§ Activity:
Find "ATOM 76 C C . PHE" and "ATOM 145 C C" in the records below. Copy the lines holding them and every line between, exactly, and no others.

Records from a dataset
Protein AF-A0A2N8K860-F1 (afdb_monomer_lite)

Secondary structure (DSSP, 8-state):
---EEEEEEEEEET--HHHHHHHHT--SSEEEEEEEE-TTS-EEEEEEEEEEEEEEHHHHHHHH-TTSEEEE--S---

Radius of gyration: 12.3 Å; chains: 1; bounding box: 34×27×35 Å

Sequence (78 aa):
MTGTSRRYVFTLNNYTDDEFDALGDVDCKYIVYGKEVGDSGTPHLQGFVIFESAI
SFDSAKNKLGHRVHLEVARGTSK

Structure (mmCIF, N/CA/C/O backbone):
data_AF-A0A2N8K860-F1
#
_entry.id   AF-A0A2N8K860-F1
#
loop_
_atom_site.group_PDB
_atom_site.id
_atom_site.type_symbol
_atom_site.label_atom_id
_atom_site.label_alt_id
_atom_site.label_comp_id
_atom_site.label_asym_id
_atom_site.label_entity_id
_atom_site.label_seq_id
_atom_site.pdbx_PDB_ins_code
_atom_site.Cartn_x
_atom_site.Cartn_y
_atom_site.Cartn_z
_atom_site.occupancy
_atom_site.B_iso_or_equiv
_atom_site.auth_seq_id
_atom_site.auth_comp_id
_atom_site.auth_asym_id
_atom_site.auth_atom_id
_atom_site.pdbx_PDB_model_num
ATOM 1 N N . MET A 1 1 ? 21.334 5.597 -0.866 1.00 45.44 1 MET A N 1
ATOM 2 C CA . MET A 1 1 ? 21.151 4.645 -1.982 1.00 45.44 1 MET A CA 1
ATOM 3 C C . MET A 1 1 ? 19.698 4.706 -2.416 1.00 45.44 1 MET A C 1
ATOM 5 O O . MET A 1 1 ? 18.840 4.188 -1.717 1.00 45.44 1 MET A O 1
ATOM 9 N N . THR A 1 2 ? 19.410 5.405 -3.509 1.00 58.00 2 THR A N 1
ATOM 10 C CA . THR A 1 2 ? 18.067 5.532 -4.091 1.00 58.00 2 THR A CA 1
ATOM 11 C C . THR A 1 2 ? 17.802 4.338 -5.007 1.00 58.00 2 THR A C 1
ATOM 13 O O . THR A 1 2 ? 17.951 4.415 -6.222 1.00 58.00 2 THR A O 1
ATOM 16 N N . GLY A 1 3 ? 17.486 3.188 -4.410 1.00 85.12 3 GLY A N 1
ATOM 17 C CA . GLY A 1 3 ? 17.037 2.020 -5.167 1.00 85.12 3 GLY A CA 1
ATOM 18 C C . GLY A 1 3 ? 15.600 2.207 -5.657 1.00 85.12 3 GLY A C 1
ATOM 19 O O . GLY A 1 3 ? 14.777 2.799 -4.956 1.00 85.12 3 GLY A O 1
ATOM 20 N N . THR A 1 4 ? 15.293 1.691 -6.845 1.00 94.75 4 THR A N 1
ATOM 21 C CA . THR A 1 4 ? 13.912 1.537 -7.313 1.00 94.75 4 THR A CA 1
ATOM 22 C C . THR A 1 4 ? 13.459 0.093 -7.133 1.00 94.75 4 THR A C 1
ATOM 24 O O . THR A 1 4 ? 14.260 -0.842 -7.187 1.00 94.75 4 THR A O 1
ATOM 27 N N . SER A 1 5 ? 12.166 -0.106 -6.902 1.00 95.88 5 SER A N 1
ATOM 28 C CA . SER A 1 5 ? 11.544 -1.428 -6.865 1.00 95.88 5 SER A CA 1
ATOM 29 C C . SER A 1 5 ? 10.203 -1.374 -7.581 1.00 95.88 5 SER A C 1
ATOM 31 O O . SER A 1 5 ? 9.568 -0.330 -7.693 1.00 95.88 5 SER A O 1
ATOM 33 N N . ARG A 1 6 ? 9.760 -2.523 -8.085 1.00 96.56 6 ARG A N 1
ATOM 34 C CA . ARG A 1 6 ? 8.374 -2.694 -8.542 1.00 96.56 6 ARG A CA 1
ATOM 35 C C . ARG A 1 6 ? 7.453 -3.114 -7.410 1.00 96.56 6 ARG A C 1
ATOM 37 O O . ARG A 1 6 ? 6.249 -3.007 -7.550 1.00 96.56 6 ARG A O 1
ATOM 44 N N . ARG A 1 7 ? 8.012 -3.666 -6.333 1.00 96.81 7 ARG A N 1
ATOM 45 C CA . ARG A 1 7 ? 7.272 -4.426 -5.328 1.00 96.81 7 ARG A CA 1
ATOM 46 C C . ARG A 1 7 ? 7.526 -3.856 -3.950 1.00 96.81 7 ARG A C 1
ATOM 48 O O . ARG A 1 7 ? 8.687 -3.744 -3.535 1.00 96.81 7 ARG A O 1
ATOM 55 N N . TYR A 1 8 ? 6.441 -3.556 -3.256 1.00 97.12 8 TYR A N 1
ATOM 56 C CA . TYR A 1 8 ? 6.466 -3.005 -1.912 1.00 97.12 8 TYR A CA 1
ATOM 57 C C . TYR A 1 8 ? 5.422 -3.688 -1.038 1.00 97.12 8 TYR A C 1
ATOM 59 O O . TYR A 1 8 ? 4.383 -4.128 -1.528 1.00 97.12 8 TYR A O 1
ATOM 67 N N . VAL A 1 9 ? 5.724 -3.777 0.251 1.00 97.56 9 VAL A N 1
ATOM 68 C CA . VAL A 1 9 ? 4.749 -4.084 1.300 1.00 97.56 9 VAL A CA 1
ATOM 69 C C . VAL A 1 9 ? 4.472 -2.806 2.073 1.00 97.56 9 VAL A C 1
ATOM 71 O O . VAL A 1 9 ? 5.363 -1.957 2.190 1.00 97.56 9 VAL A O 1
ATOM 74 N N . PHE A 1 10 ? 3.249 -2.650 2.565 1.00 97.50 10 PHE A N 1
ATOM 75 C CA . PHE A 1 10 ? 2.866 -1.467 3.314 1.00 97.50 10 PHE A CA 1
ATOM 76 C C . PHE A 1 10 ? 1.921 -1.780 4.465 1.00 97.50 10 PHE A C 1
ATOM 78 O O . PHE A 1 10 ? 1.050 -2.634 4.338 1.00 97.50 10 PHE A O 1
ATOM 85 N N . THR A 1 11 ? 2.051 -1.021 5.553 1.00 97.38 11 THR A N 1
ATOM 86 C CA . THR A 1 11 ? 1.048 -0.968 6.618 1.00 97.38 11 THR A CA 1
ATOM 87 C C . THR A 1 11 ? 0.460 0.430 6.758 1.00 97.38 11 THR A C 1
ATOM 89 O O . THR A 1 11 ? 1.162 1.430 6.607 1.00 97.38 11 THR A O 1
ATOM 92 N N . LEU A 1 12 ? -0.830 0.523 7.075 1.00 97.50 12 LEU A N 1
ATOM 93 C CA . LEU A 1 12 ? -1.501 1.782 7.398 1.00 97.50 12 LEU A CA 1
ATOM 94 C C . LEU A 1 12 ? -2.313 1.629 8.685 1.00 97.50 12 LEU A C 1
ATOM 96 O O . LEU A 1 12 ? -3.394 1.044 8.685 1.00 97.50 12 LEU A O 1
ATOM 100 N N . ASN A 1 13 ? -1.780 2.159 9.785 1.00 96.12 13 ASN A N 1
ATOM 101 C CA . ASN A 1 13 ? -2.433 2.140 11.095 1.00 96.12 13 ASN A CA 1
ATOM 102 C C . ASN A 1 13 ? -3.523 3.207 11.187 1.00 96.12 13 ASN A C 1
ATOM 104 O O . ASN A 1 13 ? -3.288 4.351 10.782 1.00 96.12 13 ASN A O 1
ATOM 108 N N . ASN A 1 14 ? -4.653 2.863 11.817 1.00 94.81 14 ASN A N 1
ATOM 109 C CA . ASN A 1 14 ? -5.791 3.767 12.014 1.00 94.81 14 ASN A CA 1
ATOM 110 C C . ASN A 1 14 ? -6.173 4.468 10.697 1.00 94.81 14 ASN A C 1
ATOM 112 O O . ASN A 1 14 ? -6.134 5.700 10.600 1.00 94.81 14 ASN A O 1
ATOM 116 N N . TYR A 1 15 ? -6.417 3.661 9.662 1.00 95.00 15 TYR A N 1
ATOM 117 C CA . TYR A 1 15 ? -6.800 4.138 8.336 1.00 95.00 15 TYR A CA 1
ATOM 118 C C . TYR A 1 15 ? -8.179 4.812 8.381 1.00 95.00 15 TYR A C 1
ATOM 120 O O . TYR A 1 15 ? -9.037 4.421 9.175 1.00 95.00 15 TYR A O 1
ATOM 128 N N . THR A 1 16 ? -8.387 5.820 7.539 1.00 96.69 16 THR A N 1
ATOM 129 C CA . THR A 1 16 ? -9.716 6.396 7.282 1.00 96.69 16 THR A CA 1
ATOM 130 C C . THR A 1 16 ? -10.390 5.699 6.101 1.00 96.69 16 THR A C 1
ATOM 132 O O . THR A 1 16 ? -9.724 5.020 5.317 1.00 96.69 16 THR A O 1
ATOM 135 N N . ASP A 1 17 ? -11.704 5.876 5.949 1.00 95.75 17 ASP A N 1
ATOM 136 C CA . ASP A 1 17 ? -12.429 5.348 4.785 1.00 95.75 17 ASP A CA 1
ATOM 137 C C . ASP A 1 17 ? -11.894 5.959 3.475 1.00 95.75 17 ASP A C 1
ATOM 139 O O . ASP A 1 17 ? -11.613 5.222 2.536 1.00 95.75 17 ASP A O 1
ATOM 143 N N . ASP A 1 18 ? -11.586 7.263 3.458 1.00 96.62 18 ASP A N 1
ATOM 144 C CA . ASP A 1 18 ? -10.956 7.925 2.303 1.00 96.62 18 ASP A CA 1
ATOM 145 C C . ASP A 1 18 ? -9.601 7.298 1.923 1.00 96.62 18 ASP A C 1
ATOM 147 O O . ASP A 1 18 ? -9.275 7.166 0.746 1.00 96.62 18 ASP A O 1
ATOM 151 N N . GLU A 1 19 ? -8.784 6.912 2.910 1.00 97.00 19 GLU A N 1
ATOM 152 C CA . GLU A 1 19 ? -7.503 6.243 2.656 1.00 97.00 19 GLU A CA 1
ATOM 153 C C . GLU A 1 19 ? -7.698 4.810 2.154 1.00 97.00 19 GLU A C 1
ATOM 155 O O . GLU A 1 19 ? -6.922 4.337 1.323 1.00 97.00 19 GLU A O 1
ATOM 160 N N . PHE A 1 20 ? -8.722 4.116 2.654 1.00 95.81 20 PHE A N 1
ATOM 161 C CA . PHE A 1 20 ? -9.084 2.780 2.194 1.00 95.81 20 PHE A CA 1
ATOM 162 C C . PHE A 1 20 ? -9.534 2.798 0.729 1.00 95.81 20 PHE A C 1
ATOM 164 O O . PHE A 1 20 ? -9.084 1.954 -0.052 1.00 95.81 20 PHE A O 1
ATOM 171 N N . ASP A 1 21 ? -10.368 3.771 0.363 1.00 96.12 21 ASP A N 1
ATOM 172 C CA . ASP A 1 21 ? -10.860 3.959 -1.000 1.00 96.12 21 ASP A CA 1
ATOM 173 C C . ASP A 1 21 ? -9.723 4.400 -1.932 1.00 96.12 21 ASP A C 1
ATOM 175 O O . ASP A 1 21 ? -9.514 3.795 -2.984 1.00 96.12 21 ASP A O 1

...

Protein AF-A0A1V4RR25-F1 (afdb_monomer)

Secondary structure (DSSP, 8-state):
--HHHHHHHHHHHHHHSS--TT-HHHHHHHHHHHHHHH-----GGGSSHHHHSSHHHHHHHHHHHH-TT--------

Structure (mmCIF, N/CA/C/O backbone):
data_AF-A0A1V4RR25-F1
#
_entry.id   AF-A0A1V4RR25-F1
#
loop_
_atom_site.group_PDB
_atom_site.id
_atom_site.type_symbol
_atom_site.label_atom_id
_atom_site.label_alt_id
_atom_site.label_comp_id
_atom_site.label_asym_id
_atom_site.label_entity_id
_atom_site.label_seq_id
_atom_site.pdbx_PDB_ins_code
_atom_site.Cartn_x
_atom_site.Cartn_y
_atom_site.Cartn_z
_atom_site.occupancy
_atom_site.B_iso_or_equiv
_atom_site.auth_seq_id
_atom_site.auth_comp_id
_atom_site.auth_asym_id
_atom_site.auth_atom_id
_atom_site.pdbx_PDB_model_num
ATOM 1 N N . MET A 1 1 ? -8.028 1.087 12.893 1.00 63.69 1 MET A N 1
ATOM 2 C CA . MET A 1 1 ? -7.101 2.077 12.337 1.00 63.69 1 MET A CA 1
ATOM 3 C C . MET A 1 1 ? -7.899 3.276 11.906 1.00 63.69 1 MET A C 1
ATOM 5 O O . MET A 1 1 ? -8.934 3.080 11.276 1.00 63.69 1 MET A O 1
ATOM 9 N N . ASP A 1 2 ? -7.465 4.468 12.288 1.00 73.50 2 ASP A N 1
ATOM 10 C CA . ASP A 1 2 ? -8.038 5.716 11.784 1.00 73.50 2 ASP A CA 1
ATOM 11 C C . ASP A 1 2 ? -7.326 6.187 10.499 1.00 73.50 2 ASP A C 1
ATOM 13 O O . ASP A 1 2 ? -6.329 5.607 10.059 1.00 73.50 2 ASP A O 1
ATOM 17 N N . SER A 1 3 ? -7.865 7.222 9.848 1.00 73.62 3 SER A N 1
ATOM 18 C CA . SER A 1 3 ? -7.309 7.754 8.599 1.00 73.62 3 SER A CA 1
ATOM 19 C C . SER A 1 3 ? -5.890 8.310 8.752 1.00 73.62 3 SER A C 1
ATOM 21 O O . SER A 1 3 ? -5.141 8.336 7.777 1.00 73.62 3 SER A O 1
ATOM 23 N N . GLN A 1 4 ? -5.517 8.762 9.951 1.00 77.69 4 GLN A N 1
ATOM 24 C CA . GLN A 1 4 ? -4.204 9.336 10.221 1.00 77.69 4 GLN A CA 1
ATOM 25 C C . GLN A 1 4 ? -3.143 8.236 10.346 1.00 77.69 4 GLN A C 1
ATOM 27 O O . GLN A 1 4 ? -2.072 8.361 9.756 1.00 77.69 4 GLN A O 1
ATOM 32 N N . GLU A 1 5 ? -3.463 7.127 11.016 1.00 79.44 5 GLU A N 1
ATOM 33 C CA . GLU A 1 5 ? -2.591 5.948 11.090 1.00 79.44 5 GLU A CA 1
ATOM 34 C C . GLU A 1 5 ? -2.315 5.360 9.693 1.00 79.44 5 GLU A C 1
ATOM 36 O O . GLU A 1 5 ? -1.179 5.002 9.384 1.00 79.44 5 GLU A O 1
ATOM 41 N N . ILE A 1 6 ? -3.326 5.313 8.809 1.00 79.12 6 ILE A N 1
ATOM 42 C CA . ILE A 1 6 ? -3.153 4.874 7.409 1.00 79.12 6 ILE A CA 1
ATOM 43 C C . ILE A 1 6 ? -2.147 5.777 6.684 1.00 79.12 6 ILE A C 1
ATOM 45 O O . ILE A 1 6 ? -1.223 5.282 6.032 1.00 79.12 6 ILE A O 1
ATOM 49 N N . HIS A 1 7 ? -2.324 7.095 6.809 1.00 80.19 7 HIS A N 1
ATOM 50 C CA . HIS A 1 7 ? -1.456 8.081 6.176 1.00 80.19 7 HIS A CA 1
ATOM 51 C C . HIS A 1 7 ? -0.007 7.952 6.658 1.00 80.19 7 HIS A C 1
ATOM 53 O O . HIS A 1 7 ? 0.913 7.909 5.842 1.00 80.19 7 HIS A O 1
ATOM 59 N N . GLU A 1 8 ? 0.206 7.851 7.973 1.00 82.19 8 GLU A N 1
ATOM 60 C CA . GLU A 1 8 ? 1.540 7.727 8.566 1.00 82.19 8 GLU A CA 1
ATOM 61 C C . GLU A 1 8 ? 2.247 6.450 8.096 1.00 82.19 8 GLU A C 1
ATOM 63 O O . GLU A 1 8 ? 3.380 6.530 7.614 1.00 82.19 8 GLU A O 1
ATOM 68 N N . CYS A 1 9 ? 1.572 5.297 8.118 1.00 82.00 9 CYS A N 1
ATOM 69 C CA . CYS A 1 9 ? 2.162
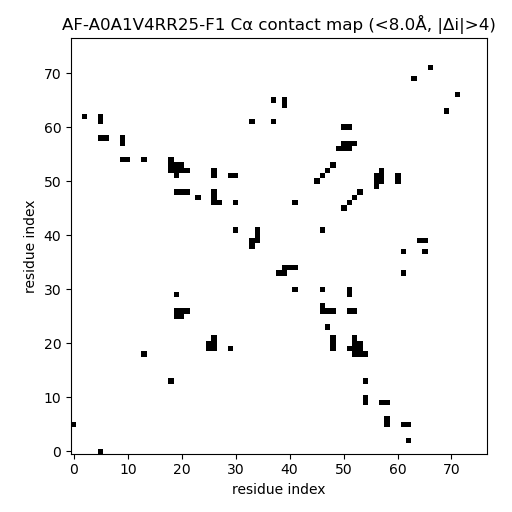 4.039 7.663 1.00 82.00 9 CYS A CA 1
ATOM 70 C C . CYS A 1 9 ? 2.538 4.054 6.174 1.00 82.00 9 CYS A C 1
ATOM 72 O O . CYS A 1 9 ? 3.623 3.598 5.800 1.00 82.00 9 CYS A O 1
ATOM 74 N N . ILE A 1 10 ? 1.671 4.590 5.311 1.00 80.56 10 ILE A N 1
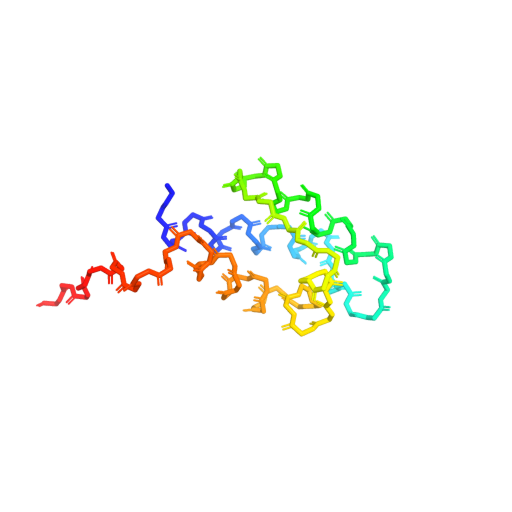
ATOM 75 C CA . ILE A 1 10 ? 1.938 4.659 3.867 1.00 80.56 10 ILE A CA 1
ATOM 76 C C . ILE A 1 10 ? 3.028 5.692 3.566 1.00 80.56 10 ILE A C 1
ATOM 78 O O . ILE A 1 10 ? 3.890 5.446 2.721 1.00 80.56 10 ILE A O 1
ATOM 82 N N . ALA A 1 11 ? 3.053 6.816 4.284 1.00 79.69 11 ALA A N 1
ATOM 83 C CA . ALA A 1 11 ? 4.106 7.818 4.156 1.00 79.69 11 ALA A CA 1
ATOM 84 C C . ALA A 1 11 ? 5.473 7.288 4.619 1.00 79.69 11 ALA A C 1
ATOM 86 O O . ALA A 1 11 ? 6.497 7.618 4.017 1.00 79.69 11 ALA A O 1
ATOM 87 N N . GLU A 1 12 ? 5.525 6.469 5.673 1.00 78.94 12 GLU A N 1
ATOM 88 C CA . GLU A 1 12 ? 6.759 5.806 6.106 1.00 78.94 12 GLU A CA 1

§ Solved exercise:
ATOM 76 C C . PHE A 1 10 ? 1.921 -1.780 4.465 1.00 97.50 10 PHE A C 1
ATOM 78 O O . PHE A 1 10 ? 1.050 -2.634 4.338 1.00 97.50 10 PHE A O 1
ATOM 85 N N . THR A 1 11 ? 2.051 -1.021 5.553 1.00 97.38 11 THR A N 1
ATOM 86 C CA . THR A 1 11 ? 1.048 -0.968 6.618 1.00 97.38 11 THR A CA 1
ATOM 87 C C . THR A 1 11 ? 0.460 0.430 6.758 1.00 97.38 11 THR A C 1
ATOM 89 O O . THR A 1 11 ? 1.162 1.430 6.607 1.00 97.38 11 THR A O 1
ATOM 92 N N . LEU A 1 12 ? -0.830 0.523 7.075 1.00 97.50 12 LEU A N 1
ATOM 93 C CA . LEU A 1 12 ? -1.501 1.782 7.398 1.00 97.50 12 LEU A CA 1
ATOM 94 C C . LEU A 1 12 ? -2.313 1.629 8.685 1.00 97.50 12 LEU A C 1
ATOM 96 O O . LEU A 1 12 ? -3.394 1.044 8.685 1.00 97.50 12 LEU A O 1
ATOM 100 N N . ASN A 1 13 ? -1.780 2.159 9.785 1.00 96.12 13 ASN A N 1
ATOM 101 C CA . ASN A 1 13 ? -2.433 2.140 11.095 1.00 96.12 13 ASN A CA 1
ATOM 102 C C . ASN A 1 13 ? -3.523 3.207 11.187 1.00 96.12 13 ASN A C 1
ATOM 104 O O . ASN A 1 13 ? -3.288 4.351 10.782 1.00 96.12 13 ASN A O 1
ATOM 108 N N . ASN A 1 14 ? -4.653 2.863 11.817 1.00 94.81 14 ASN A N 1
ATOM 109 C CA . ASN A 1 14 ? -5.791 3.767 12.014 1.00 94.81 14 ASN A CA 1
ATOM 110 C C . ASN A 1 14 ? -6.173 4.468 10.697 1.00 94.81 14 ASN A C 1
ATOM 112 O O . ASN A 1 14 ? -6.134 5.700 10.600 1.00 94.81 14 ASN A O 1
ATOM 116 N N . TYR A 1 15 ? -6.417 3.661 9.662 1.00 95.00 15 TYR A N 1
ATOM 117 C CA . TYR A 1 15 ? -6.800 4.138 8.336 1.00 95.00 15 TYR A CA 1
ATOM 118 C C . TYR A 1 15 ? -8.179 4.812 8.381 1.00 95.00 15 TYR A C 1
ATOM 120 O O . TYR A 1 15 ? -9.037 4.421 9.175 1.00 95.00 15 TYR A O 1
ATOM 128 N N . THR A 1 16 ? -8.387 5.820 7.539 1.00 96.69 16 THR A N 1
ATOM 129 C CA . THR A 1 16 ? -9.716 6.396 7.282 1.00 96.69 16 THR A CA 1
ATOM 130 C C . THR A 1 16 ? -10.390 5.699 6.101 1.00 96.69 16 THR A C 1
ATOM 132 O O . THR A 1 16 ? -9.724 5.020 5.317 1.00 96.69 16 THR A O 1
ATOM 135 N N . ASP A 1 17 ? -11.704 5.876 5.949 1.00 95.75 17 ASP A N 1
ATOM 136 C CA . ASP A 1 17 ? -12.429 5.348 4.785 1.00 95.75 17 ASP A CA 1
ATOM 137 C C . ASP A 1 17 ? -11.894 5.959 3.475 1.00 95.75 17 ASP A C 1
ATOM 139 O O . ASP A 1 17 ? -11.613 5.222 2.536 1.00 95.75 17 ASP A O 1
ATOM 143 N N . ASP A 1 18 ? -11.586 7.263 3.458 1.00 96.62 18 ASP A N 1
ATOM 144 C CA . ASP A 1 18 ? -10.956 7.925 2.303 1.00 96.62 18 ASP A CA 1
ATOM 145 C C . ASP A 1 18 ? -9.601 7.298 1.923 1.00 96.62 18 ASP A C 1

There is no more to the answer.